Although the old statutory form of questionnaire has been abolished there is nothing preventing employees from using it when formulating informal questions.
Responding to questions
The Acas guidance contains a three step process for the responder (usually the employer) to consider:
Step 1 - the responder considers if it agrees, agrees in part or disagrees with the description of the treatment the questioner alleges he/she received. The responder should investigate and then set out its version of the events.
Step 2 - the responder can then explain if it consider the treatment was justified. The Acas guidance sets out some situations which may be objective justification. (Employers should be careful when setting out potential justification as only indirect discrimination and age discrimination claims can use the justification arguments).
Step 3 - the responder then needs to consider and answer each question. If a responder thinks some questions are irrelevant or unclear, it can check the purpose of the question.
Importantly if the responder decides not to answer a question, it should explain why.
A timeframe is not given within which employers have to respond. However they should not delay unreasonably in answering.
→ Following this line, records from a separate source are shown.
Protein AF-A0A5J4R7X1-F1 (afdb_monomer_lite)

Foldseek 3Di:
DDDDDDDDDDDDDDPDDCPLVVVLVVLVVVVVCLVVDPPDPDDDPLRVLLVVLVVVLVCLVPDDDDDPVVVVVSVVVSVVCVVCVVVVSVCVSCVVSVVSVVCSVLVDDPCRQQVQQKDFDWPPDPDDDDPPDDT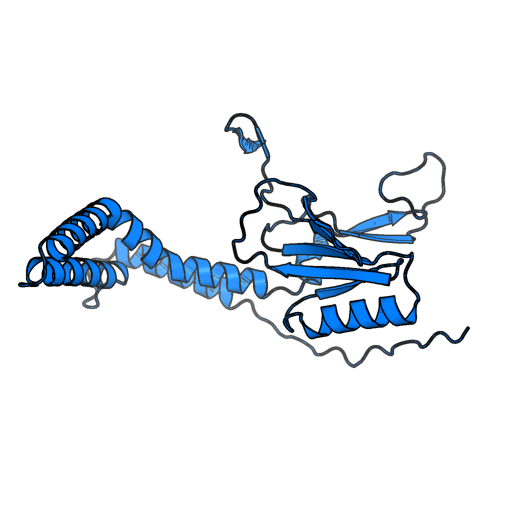DRPGIDGRQLRGPDFFKKKKWKFWDPVDDPVVLVVVQVVVVVPDDPSWDWDQDPRSTIIIIGTCPPVDDPDQAWDFPDDDPTITIIMHTGDDNFDQDPNDTD

Radius of gyration: 25.94 Å; chains: 1; bounding box: 75×48×70 Å

Sequence (237 aa):
MKCDTLEKGPKRKYTRKSKADEKAKEMIDQMINEQTNEQTNEPTNRQVIEEKYDERIHELRNQHGGTDKEQDERIYLIYRLEKNREDNIFEEVMQPLEELYMQEKDSKTIIERVKDAMINTVNYTKIGQQEGKKQQITGKLIDLSLMDEDNLCVVDIDIHKDKSIEKIDKIRQNLIDSLPPNVGLVKTAHGGLHIYCNRNFYLLPSNRNEKVAVTDSFDIDVFAQMTKYKIENGQET

Structure (mmCIF, N/CA/C/O backbone):
data_AF-A0A5J4R7X1-F1
#
_entry.id   AF-A0A5J4R7X1-F1
#
loop_
_atom_site.group_PDB
_atom_site.id
_atom_site.type_symbol
_atom_site.label_atom_id
_atom_site.label_alt_id
_atom_site.label_comp_id
_atom_site.label_asym_id
_atom_site.label_entity_id
_atom_site.label_seq_id
_atom_site.pdbx_PDB_ins_code
_atom_site.Cartn_x
_atom_site.Cartn_y
_atom_site.Cartn_z
_atom_site.occupancy
_atom_site.B_iso_or_equiv
_atom_site.auth_seq_id
_atom_site.auth_comp_id
_atom_site.auth_asym_id
_atom_site.auth_atom_id
_atom_site.pdbx_PDB_model_num
ATOM 1 N N . MET A 1 1 ? 14.537 5.096 -37.451 1.00 38.25 1 MET A N 1
ATOM 2 C CA . MET A 1 1 ? 14.172 5.086 -36.020 1.00 38.25 1 MET A CA 1
ATOM 3 C C . MET A 1 1 ? 13.683 6.490 -35.684 1.00 38.25 1 MET A C 1
ATOM 5 O O . MET A 1 1 ? 14.492 7.406 -35.690 1.00 38.25 1 MET A O 1
ATOM 9 N N . LYS A 1 2 ? 12.364 6.701 -35.588 1.00 29.64 2 LYS A N 1
ATOM 10 C CA . LYS A 1 2 ? 11.777 8.005 -35.239 1.00 29.64 2 LYS A CA 1
ATOM 11 C C . LYS A 1 2 ? 11.598 8.025 -33.721 1.00 29.64 2 LYS A C 1
ATOM 13 O O . LYS A 1 2 ? 10.866 7.193 -33.199 1.00 29.64 2 LYS A O 1
ATOM 18 N N . CYS A 1 3 ? 12.333 8.892 -33.034 1.00 27.89 3 CYS A N 1
ATOM 19 C CA . CYS A 1 3 ? 12.141 9.143 -31.611 1.00 27.89 3 CYS A CA 1
ATOM 20 C C . CYS A 1 3 ? 11.088 10.241 -31.470 1.00 27.89 3 CYS A C 1
ATOM 22 O O . CYS A 1 3 ? 11.377 11.402 -31.760 1.00 27.89 3 CYS A O 1
ATOM 24 N N . ASP A 1 4 ? 9.884 9.876 -31.041 1.00 31.97 4 ASP A N 1
ATOM 25 C CA . ASP A 1 4 ? 8.875 10.857 -30.659 1.00 31.97 4 ASP A CA 1
ATOM 26 C C . ASP A 1 4 ? 9.266 11.446 -29.302 1.00 31.97 4 ASP A C 1
ATOM 28 O O . ASP A 1 4 ? 9.417 10.744 -28.300 1.00 31.97 4 ASP A O 1
ATOM 32 N N . THR A 1 5 ? 9.508 12.753 -29.297 1.00 36.59 5 THR A N 1
ATOM 33 C CA . THR A 1 5 ? 9.882 13.501 -28.098 1.00 36.59 5 THR A CA 1
ATOM 34 C C . THR A 1 5 ? 8.596 14.047 -27.490 1.00 36.59 5 THR A C 1
ATOM 36 O O . THR A 1 5 ? 7.930 14.871 -28.109 1.00 36.59 5 THR A O 1
ATOM 39 N N . LEU A 1 6 ? 8.217 13.577 -26.299 1.00 35.22 6 LEU A N 1
ATOM 40 C CA . LEU A 1 6 ? 7.069 14.124 -25.572 1.00 35.22 6 LEU A CA 1
ATOM 41 C C . LEU A 1 6 ? 7.427 15.517 -25.036 1.00 35.22 6 LEU A C 1
ATOM 43 O O . LEU A 1 6 ? 8.299 15.654 -24.173 1.00 35.22 6 LEU A O 1
ATOM 47 N N . GLU A 1 7 ? 6.761 16.553 -25.548 1.00 35.62 7 GLU A N 1
ATOM 48 C CA . GLU A 1 7 ? 6.896 17.914 -25.031 1.00 35.62 7 GLU A CA 1
ATOM 49 C C . GLU A 1 7 ? 6.366 18.006 -23.594 1.00 35.62 7 GLU A C 1
ATOM 51 O O . GLU A 1 7 ? 5.273 17.541 -23.262 1.00 35.62 7 GLU A O 1
ATOM 56 N N . LYS A 1 8 ? 7.156 18.632 -22.715 1.00 40.66 8 LYS A N 1
ATOM 57 C CA . LYS A 1 8 ? 6.739 18.937 -21.344 1.00 40.66 8 LYS A CA 1
ATOM 58 C C . LYS A 1 8 ? 5.632 19.988 -21.388 1.00 40.66 8 LYS A C 1
ATOM 60 O O . LYS A 1 8 ? 5.899 21.150 -21.683 1.00 40.66 8 LYS A O 1
ATOM 65 N N . GLY A 1 9 ? 4.413 19.585 -21.036 1.00 44.50 9 GLY A N 1
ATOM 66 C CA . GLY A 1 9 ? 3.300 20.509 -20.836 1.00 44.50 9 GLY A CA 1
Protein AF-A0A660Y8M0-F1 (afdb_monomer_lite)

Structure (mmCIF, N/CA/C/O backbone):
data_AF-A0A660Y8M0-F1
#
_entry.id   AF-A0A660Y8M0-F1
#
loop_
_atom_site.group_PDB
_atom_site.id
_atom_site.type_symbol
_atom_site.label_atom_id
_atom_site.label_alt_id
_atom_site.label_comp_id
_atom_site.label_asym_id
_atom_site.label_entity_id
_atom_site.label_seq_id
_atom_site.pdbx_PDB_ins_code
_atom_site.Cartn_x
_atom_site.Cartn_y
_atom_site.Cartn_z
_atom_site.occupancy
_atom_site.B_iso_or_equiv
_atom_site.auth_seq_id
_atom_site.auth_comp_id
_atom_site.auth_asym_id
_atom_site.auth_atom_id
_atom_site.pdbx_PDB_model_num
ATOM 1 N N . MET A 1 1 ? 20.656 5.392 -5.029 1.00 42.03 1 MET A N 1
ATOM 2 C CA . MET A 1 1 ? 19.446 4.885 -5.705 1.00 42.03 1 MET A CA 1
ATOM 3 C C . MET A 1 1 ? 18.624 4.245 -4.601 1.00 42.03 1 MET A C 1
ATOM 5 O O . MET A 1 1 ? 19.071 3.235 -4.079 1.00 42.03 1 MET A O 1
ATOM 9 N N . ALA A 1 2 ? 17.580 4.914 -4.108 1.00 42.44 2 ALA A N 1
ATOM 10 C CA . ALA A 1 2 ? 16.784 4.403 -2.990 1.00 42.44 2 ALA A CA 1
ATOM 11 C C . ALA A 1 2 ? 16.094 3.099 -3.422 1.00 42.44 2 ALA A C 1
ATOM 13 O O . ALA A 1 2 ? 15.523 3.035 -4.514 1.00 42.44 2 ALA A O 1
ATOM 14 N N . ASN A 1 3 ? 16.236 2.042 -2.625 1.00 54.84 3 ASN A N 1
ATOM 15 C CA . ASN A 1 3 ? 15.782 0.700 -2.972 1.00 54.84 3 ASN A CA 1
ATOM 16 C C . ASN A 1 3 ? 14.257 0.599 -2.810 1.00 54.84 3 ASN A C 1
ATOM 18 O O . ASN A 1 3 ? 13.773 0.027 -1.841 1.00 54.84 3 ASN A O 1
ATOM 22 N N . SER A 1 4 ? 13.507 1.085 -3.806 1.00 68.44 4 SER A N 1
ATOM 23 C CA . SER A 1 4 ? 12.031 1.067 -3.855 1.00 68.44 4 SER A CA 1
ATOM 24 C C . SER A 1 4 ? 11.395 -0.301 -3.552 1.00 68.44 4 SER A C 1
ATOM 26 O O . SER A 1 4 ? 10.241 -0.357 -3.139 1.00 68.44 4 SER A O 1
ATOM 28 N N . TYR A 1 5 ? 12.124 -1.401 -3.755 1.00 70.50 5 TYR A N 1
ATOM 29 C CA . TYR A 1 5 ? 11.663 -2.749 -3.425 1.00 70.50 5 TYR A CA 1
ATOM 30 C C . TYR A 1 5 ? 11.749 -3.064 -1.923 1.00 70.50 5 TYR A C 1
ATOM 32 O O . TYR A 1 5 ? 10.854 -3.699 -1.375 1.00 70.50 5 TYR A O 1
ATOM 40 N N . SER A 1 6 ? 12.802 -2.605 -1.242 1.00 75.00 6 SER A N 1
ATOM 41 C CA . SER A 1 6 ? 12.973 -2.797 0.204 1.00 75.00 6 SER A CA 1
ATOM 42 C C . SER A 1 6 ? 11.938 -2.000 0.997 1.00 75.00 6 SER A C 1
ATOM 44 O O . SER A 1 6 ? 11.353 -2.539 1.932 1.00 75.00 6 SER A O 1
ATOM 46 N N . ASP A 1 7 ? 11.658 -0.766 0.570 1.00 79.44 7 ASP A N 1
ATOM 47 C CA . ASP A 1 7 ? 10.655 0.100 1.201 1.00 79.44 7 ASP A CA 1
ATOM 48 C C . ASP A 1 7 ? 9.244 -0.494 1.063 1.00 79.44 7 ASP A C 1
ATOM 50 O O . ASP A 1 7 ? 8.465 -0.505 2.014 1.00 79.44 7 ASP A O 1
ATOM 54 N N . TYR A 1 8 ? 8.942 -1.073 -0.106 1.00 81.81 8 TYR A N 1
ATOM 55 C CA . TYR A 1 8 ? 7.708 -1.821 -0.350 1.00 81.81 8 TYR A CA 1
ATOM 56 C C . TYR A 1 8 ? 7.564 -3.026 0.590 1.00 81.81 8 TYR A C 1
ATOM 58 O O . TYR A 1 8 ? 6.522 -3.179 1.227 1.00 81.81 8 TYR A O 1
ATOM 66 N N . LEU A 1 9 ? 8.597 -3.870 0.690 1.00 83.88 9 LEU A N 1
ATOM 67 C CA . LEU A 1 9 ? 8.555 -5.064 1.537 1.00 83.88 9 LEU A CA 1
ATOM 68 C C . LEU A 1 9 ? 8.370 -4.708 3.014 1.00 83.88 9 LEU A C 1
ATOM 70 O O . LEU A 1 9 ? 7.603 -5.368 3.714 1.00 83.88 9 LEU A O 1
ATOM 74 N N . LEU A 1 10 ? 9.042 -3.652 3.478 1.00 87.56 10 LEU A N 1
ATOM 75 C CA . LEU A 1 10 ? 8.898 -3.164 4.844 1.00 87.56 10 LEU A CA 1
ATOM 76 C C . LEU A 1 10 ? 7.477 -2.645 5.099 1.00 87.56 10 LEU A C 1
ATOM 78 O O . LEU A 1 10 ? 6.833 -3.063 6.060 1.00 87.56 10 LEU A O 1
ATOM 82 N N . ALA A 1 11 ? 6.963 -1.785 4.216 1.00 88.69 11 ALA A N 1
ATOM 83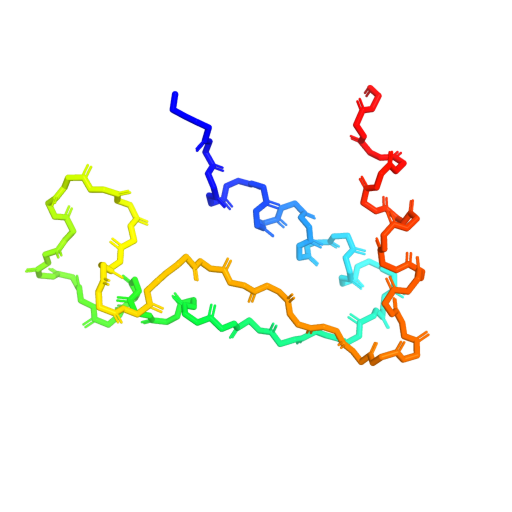 C CA . ALA A 1 11 ? 5.615 -1.243 4.340 1.00 88.69 11 ALA A CA 1
ATOM 84 C C . ALA A 1 11 ? 4.543 -2.347 4.301 1.00 88.69 11 ALA A C 1
ATOM 86 O O . ALA A 1 11 ? 3.641 -2.348 5.137 1.00 88.69 11 ALA A O 1
ATOM 87 N N . GLY A 1 12 ? 4.664 -3.317 3.389 1.00 88.69 12 GLY A N 1
ATOM 88 C CA . GLY A 1 12 ? 3.770 -4.475 3.314 1.00 88.69 12 GLY A CA 1
ATOM 89 C C . GLY A 1 12 ? 3.784 -5.300 4.603 1.00 88.69 12 GLY A C 1
ATOM 90 O O . GLY A 1 12 ? 2.728 -5.531 5.188 1.00 88.69 12 GLY A O 1
ATOM 91 N N . SER A 1 13 ? 4.972 -5.650 5.110 1.00 88.62 13 SER A N 1
ATOM 92 C CA . SER A 1 13 ? 5.122 -6.406 6.364 1.00 88.62 13 SER A CA 1
ATOM 93 C C . SER A 1 13 ? 4.471 -5.705 7.562 1.00 88.62 13 SER A C 1
ATOM 95 O O . SER A 1 13 ? 3.860 -6.361 8.404 1.00 88.62 13 SER A O 1
ATOM 97 N N . LEU A 1 14 ? 4.583 -4.377 7.657 1.00 91.38 14 LEU A N 1
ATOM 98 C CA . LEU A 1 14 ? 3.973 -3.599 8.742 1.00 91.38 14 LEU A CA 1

In practice the old eight week time limit is likely to be a helpful indication of an appropriate period.
Acas emphasise that questions about potential discrimination at work should be dealt with seriously and promptly by the employer.
The employer should consider carefully the most appropriate way to respond given the possible implications of any response.
The employer is not under a legal obligation to answer questions. However an employer who refuses to provide appropriate replies may find that the tribunal takes this failure into account when deciding a case. Tribunals can still draw adverse inferences from an employer's refusal to respond or provision of evasive answers.
As employers are not legally required to provide a response unless the tribunal orders them to, some employers may decide to wait to see if the employee pays the non-refundable tribunal fee to commence the claim before responding to the questions. Under the normal tribunal rules of procedure, employees and employers can both raise further and better particulars and ask additional questions and to seek specific disclosure of electronic and paper documents.
The Acas guidance is not as yet a Code of practice. If it becomes a Code rather than guidance, then employers failing to follow it will risk adverse inferences from the employment tribunal. It is likely that larger employers who have greater administrative resources to respond to informal questions will not be looked upon unfavourably if they refuse to respond.
Employees will always need to ask some questions, especially in indirect discrimination cases as they need to show that the employer's provision, criterion or practice (PCP) has a disproportionately adverse impact on them because of their protected characteristic. Statistical information will be needed to establish this, for example, a breakdown of an employer's distribution of employees of a certain age, or race.
Guidance is available on the Acas website.
Q: Can an employee sue both an employer and a manager together in an employment tribunal?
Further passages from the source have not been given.